The proposed device operates as follows.

In the proposed diffraction lidar device (Fig. 1, 2, 3, 4, 5, 6) in the laser emitter 1, the laser light source 17 illuminates the horizontal modulator 2 using the collimator 18 (Fig. 2). Using the control system 3, a phase relief is created on the transparent gel-like layer 11 due to electric ponderomotive forces on the electrodes 12. The spatial frequency of the relief is formed by switching on the corresponding combinations of electrodes 12 (Fig. 3). As is known, for phase diffraction gratings, the maximum light output reaches unity with a phase incursion of 2.41 radians. The phase incidence angle for the first dielectric transparent substrate 9 in the form of a plane-parallel plate (Fig. 2.) is determined by the formula:

ψ = 2nω ₁ A,

where A is the depth of the relief; ω ₁ = 2π / λ ₁ ; λ ₁ - wavelength of read radiation; n = 1.41 is the refractive index of the gel-like layer.
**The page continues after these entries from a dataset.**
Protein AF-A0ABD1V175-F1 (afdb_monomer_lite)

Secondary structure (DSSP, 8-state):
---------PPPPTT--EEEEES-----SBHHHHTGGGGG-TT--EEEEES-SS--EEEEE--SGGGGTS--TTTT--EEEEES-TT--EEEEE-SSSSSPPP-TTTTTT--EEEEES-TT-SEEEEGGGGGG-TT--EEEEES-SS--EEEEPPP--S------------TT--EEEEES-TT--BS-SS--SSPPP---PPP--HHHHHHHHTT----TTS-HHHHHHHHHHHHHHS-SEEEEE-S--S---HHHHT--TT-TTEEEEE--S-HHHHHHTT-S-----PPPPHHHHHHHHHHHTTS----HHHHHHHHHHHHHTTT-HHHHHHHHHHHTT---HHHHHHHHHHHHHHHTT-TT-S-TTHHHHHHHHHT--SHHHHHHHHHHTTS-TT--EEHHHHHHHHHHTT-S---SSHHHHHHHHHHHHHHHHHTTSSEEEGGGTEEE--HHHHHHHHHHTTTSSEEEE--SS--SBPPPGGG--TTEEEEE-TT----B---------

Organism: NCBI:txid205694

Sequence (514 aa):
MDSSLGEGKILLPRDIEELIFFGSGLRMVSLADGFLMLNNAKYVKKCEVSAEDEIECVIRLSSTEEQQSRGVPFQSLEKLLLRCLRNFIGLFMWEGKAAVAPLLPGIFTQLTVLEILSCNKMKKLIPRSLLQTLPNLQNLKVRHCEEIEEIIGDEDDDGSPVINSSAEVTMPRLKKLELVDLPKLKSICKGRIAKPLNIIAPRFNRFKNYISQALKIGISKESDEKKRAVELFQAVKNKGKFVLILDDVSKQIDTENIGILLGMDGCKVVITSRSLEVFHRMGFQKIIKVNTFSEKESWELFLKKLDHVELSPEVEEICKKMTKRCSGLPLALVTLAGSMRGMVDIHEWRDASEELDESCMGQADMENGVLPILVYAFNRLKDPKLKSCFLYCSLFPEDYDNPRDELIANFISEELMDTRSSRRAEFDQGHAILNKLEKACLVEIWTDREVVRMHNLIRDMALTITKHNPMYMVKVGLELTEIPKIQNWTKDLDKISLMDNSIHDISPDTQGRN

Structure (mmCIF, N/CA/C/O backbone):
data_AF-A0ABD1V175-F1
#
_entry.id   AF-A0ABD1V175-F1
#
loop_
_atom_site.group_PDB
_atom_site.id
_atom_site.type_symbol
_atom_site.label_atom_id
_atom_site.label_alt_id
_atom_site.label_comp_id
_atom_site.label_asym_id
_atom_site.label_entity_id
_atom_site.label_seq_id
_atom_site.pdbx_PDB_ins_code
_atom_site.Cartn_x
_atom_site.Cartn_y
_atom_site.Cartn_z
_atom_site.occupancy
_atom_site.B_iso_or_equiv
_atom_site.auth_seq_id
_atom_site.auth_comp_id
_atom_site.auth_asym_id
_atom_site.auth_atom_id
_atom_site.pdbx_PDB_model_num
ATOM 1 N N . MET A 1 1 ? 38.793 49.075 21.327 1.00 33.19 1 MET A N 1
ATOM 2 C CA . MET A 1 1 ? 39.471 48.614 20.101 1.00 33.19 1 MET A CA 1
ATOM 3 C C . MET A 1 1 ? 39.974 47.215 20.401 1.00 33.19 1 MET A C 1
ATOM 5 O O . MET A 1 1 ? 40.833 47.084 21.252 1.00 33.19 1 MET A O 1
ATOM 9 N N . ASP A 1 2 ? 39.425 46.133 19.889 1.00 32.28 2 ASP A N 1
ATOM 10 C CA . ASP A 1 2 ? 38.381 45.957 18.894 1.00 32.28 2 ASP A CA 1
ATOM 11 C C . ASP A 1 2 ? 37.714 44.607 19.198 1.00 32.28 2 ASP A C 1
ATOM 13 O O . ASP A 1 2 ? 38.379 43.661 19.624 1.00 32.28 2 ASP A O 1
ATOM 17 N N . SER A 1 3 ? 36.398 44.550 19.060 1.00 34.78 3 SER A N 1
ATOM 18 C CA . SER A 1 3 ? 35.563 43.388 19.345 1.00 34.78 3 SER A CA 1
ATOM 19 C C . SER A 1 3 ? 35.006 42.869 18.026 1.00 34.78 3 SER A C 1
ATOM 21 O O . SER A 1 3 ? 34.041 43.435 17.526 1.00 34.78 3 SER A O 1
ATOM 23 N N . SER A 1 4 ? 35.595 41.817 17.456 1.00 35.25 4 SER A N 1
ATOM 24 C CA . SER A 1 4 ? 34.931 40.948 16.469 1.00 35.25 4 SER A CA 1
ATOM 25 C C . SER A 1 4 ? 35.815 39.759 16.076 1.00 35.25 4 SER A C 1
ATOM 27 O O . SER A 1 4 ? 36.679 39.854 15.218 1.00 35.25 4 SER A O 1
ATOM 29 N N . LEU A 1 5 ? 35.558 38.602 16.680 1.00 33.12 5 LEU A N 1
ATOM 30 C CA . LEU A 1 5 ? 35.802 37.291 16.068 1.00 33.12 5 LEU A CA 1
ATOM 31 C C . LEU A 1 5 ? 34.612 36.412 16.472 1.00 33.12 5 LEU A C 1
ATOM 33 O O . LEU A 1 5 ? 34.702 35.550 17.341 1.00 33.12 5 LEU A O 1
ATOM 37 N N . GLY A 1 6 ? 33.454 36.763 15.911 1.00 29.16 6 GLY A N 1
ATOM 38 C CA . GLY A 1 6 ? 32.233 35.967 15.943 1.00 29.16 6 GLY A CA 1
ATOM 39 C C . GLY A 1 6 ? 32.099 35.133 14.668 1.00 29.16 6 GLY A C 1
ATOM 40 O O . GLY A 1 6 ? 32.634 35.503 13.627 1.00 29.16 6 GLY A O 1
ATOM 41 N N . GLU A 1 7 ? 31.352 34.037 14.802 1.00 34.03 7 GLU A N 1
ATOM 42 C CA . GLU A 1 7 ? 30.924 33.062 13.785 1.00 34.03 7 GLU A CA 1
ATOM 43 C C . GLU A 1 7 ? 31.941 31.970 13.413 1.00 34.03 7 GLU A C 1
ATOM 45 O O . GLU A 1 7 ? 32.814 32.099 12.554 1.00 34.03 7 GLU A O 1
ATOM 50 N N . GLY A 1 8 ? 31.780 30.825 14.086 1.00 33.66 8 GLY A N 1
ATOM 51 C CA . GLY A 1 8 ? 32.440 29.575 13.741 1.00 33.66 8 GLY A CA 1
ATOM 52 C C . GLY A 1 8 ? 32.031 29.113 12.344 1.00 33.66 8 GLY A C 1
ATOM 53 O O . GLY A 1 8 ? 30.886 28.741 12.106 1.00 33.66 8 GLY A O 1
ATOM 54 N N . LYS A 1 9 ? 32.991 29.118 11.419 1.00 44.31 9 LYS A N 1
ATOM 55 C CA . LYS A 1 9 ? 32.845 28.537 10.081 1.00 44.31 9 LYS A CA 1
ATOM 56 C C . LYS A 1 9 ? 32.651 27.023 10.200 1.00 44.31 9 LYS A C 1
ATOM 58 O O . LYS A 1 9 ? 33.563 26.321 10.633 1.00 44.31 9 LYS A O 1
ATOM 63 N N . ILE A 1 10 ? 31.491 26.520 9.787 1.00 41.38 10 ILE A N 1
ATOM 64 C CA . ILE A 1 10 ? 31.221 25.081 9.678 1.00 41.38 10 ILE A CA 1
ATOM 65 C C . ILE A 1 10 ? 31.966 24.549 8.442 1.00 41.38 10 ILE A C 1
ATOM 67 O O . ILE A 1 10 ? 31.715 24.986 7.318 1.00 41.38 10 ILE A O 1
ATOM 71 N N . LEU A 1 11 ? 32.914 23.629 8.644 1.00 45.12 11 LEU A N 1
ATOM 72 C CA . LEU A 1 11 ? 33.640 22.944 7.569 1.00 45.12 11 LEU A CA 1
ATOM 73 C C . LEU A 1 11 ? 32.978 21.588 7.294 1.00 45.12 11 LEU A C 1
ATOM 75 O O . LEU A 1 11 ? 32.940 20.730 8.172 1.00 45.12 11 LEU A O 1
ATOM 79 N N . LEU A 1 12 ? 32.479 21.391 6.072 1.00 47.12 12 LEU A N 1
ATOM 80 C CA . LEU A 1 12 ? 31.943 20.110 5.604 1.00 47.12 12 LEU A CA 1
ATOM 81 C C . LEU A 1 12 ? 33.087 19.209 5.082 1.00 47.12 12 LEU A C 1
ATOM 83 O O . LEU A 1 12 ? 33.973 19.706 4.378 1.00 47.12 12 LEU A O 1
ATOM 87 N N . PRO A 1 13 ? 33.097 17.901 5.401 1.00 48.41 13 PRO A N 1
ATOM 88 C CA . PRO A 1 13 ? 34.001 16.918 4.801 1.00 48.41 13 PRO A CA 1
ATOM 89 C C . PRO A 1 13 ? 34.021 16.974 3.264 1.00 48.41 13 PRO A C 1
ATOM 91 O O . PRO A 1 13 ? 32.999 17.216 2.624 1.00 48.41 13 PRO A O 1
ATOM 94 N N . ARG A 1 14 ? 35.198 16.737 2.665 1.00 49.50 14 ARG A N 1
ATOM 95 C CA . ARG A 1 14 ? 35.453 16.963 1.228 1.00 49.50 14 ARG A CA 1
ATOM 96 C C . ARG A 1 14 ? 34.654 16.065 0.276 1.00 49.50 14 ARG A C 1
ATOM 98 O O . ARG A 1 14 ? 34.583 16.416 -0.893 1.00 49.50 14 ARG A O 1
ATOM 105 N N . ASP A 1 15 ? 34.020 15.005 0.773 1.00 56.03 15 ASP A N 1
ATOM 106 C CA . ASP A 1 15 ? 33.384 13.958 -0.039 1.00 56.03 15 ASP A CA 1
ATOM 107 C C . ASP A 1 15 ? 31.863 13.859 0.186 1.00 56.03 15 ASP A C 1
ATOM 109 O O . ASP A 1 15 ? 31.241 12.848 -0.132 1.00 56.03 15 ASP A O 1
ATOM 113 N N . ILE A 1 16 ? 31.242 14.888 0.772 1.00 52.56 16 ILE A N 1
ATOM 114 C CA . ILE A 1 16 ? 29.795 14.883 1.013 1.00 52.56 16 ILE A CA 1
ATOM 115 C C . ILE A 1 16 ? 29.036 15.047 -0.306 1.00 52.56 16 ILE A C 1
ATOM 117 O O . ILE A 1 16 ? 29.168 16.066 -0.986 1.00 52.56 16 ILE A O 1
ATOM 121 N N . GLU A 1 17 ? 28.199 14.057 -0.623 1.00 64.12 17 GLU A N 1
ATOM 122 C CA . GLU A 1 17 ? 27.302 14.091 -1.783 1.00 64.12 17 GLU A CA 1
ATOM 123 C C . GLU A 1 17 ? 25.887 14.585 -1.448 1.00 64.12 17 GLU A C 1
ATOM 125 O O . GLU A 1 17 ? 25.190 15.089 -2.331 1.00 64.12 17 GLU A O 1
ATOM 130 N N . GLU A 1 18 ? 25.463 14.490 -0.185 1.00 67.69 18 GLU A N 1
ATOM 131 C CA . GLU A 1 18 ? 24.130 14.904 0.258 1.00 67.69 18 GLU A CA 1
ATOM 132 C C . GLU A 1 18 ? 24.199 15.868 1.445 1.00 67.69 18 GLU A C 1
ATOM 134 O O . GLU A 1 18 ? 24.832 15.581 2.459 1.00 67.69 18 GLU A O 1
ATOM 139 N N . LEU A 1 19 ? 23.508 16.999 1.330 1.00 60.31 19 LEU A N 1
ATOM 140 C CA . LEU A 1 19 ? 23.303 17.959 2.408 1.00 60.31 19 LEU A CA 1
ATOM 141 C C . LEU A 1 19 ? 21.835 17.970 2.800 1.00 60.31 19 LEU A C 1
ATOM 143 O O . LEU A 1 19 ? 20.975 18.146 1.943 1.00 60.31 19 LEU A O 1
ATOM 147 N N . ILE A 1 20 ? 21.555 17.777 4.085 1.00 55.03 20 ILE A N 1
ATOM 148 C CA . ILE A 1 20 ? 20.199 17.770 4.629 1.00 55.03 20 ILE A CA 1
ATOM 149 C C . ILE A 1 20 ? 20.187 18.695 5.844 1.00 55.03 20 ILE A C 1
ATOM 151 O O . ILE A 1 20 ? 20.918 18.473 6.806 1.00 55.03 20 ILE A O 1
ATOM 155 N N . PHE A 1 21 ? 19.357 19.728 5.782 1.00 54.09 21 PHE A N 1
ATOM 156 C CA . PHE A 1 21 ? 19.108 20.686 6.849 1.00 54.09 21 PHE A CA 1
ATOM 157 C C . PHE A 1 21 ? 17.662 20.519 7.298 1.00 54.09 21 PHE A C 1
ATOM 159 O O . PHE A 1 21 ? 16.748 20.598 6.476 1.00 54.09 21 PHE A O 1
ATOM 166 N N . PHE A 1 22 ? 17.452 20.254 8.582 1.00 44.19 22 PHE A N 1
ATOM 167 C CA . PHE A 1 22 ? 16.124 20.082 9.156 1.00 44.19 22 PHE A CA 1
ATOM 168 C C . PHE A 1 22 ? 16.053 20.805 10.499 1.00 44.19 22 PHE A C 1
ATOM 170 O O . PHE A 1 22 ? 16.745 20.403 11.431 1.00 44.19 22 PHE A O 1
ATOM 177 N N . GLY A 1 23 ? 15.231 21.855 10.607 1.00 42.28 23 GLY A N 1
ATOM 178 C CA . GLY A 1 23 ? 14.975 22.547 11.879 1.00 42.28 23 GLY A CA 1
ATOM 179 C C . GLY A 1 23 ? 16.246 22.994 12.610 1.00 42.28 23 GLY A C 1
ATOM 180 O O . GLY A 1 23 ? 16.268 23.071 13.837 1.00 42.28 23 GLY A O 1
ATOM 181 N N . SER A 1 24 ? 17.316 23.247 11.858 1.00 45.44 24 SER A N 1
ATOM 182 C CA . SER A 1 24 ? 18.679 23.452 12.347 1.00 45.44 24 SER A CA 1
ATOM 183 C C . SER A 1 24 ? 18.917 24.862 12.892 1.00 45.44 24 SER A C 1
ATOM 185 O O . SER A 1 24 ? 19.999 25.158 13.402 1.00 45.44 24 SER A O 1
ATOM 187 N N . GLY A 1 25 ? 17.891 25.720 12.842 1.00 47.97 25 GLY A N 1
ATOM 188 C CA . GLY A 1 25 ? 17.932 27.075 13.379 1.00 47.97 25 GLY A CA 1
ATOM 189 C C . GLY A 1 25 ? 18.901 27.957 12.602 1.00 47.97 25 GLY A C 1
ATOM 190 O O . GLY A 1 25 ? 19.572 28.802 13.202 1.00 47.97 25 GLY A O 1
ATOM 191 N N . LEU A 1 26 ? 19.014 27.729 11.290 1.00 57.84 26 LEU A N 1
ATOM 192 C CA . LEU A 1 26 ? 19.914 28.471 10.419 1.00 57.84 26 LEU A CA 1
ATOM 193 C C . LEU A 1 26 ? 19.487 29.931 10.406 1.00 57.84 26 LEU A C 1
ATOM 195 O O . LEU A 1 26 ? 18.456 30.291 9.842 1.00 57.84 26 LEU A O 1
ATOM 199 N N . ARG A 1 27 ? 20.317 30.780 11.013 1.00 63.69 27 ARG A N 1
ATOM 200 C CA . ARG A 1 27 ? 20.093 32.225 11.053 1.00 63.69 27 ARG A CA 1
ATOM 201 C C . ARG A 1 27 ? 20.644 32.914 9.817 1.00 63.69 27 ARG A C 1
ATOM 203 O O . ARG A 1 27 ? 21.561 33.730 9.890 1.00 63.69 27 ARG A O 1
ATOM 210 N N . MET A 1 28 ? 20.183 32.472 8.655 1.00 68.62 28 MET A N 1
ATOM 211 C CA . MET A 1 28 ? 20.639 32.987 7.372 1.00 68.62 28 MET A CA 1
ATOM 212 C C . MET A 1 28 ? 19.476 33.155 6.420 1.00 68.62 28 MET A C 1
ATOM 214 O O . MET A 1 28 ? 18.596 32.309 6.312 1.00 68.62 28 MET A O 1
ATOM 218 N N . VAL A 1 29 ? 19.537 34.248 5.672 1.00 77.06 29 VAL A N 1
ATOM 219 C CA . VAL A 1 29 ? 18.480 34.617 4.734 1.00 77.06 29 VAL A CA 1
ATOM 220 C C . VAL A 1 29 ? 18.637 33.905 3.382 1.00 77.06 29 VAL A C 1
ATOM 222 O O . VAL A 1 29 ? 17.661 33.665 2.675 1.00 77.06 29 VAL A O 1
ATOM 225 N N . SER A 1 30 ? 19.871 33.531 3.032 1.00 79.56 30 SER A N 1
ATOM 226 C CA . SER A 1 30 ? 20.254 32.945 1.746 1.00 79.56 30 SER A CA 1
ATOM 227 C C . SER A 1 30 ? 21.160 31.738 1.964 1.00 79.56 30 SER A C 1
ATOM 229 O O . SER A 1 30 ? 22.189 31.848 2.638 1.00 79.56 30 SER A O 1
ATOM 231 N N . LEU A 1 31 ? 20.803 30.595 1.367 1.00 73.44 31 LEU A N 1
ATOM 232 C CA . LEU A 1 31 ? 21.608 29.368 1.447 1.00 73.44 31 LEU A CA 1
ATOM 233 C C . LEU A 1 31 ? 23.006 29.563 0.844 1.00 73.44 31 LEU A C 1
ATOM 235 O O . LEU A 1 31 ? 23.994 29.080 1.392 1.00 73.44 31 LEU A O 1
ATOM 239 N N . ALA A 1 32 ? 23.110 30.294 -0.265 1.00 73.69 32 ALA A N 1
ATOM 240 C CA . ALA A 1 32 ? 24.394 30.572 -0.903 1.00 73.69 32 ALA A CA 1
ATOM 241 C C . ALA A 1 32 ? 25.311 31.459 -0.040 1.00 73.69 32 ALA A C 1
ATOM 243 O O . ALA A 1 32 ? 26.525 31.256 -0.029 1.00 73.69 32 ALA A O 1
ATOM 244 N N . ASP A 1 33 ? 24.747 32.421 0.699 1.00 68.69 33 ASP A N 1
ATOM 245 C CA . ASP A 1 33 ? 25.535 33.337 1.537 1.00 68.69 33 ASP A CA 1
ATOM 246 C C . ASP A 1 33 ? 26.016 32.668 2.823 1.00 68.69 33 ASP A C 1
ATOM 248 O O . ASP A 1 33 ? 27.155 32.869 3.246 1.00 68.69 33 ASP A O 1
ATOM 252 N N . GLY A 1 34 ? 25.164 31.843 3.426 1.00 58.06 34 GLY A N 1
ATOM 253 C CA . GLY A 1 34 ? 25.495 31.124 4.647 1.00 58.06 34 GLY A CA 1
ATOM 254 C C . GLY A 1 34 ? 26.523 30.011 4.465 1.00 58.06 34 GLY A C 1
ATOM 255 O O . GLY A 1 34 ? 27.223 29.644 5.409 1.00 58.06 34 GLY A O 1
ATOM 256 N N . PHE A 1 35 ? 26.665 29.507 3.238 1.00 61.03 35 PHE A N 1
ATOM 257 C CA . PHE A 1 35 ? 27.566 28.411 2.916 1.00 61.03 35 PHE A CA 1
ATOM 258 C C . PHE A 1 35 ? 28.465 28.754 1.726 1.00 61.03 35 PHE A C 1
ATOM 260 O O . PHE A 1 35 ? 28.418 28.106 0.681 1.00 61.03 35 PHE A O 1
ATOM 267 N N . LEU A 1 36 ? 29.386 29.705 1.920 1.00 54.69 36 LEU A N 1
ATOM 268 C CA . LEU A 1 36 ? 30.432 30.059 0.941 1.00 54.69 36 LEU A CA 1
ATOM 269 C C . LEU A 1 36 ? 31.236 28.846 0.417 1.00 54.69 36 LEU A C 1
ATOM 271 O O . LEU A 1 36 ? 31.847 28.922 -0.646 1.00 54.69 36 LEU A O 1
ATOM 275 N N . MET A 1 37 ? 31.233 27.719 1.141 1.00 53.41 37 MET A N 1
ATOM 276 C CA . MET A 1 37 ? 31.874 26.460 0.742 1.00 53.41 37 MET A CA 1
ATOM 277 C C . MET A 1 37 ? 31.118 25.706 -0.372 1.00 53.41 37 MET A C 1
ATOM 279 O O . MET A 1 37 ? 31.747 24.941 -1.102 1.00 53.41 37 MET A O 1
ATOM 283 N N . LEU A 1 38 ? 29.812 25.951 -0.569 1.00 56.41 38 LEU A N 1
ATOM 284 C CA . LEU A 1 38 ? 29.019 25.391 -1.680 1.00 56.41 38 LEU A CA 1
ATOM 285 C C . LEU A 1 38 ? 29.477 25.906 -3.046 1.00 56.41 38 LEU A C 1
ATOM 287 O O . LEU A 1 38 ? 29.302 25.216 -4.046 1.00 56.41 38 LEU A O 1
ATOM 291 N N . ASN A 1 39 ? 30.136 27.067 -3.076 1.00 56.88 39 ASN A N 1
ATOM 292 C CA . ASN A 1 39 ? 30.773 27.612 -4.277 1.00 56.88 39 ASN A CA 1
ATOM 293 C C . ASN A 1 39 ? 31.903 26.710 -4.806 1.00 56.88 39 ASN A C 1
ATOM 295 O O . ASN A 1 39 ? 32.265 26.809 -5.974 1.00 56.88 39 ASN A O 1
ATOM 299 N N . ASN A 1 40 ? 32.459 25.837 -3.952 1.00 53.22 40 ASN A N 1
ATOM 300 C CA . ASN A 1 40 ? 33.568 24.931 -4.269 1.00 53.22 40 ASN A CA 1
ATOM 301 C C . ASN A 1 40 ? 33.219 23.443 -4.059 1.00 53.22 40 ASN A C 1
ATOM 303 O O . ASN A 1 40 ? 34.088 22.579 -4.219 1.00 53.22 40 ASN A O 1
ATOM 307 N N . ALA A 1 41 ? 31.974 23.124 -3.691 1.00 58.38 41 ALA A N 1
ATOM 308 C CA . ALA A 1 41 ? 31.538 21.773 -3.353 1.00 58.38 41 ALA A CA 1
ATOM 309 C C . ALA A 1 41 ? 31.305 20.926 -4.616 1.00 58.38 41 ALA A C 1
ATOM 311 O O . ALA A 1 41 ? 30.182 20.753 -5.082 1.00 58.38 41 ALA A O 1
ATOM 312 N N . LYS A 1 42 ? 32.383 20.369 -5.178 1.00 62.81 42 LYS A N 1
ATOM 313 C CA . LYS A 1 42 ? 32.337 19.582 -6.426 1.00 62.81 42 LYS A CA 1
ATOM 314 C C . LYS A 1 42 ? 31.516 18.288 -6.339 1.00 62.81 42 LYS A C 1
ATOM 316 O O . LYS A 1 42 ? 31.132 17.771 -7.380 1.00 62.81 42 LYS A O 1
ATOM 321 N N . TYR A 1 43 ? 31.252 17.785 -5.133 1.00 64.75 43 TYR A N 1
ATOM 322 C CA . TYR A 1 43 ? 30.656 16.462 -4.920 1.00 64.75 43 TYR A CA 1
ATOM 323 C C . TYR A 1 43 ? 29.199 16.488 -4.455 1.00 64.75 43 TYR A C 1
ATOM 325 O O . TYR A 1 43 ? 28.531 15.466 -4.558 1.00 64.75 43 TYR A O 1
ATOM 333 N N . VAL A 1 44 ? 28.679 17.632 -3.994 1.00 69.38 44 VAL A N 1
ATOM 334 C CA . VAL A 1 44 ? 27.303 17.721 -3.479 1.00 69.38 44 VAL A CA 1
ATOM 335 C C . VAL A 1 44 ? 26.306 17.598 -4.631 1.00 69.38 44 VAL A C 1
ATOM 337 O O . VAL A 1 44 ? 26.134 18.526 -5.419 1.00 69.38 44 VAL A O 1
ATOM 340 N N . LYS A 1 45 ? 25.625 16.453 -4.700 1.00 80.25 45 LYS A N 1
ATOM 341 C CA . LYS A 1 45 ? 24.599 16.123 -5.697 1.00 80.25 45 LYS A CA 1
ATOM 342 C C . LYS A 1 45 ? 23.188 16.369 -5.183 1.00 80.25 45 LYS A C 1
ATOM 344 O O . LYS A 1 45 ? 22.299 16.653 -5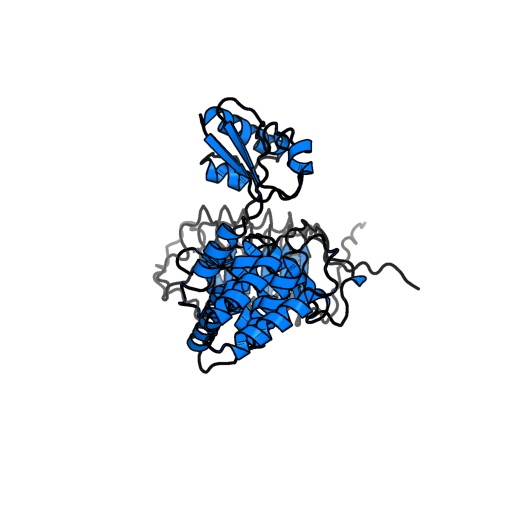.982 1.00 80.25 45 LYS A O 1
ATOM 349 N N . LYS A 1 46 ? 22.950 16.288 -3.873 1.00 80.38 46 LYS A N 1
ATOM 350 C CA . LYS A 1 46 ? 21.623 16.496 -3.278 1.00 80.38 46 LYS A CA 1
ATOM 351 C C . LYS A 1 46 ? 21.674 17.502 -2.136 1.00 80.38 46 LYS A C 1
ATOM 353 O O . LYS A 1 46 ? 22.561 17.446 -1.294 1.00 80.38 46 LYS A O 1
ATOM 358 N N . CYS A 1 47 ? 20.700 18.403 -2.111 1.00 77.25 47 CYS A N 1
ATOM 359 C CA . CYS A 1 47 ? 20.515 19.390 -1.058 1.00 77.25 47 CYS A CA 1
ATOM 360 C C . CYS A 1 47 ? 19.042 19.397 -0.650 1.00 77.25 47 CYS A C 1
ATOM 362 O O . CYS A 1 47 ? 18.163 19.570 -1.496 1.00 77.25 47 CYS A O 1
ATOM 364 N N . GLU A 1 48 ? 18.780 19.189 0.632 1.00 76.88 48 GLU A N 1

In other words, for all spatial frequencies, the relief depth A _optim depends only on the wavelength of the read radiation and is equal to A _optim . At ψ = 2.41 for the translucent modulator (Fig. 2), we obtain the maximum relief depth A _optim = 1.2 / ω ₁ n, or A _optim = 0.137λ ₁ . For example, for radiation λ ₁ = 0.636 μm we get: A _optim = 87 nm. One of the important reasons for the speed of the modulator 2 developed by us is the pixel nanoscale, while in modulators based on liquid crystals and micromirrors, the displacement is measured in microns.

The phase angle for the first dielectric transparent substrate 9 in the form of a prism of total internal reflection (Fig. 4.) is determined by the formula:

In this case, A _optim = 67 nm. Thus, the sensitivity for the first dielectric transparent substrate 9 in the form of a prism of total internal reflection is 1.41 times higher than for the first dielectric transparent substrate 9 in the form of a plane-parallel plate. Moreover, when using the prism of total internal reflection, the noise generated at the boundaries of the transparent electrodes 12 in the modulator 2, which works on the light, is eliminated.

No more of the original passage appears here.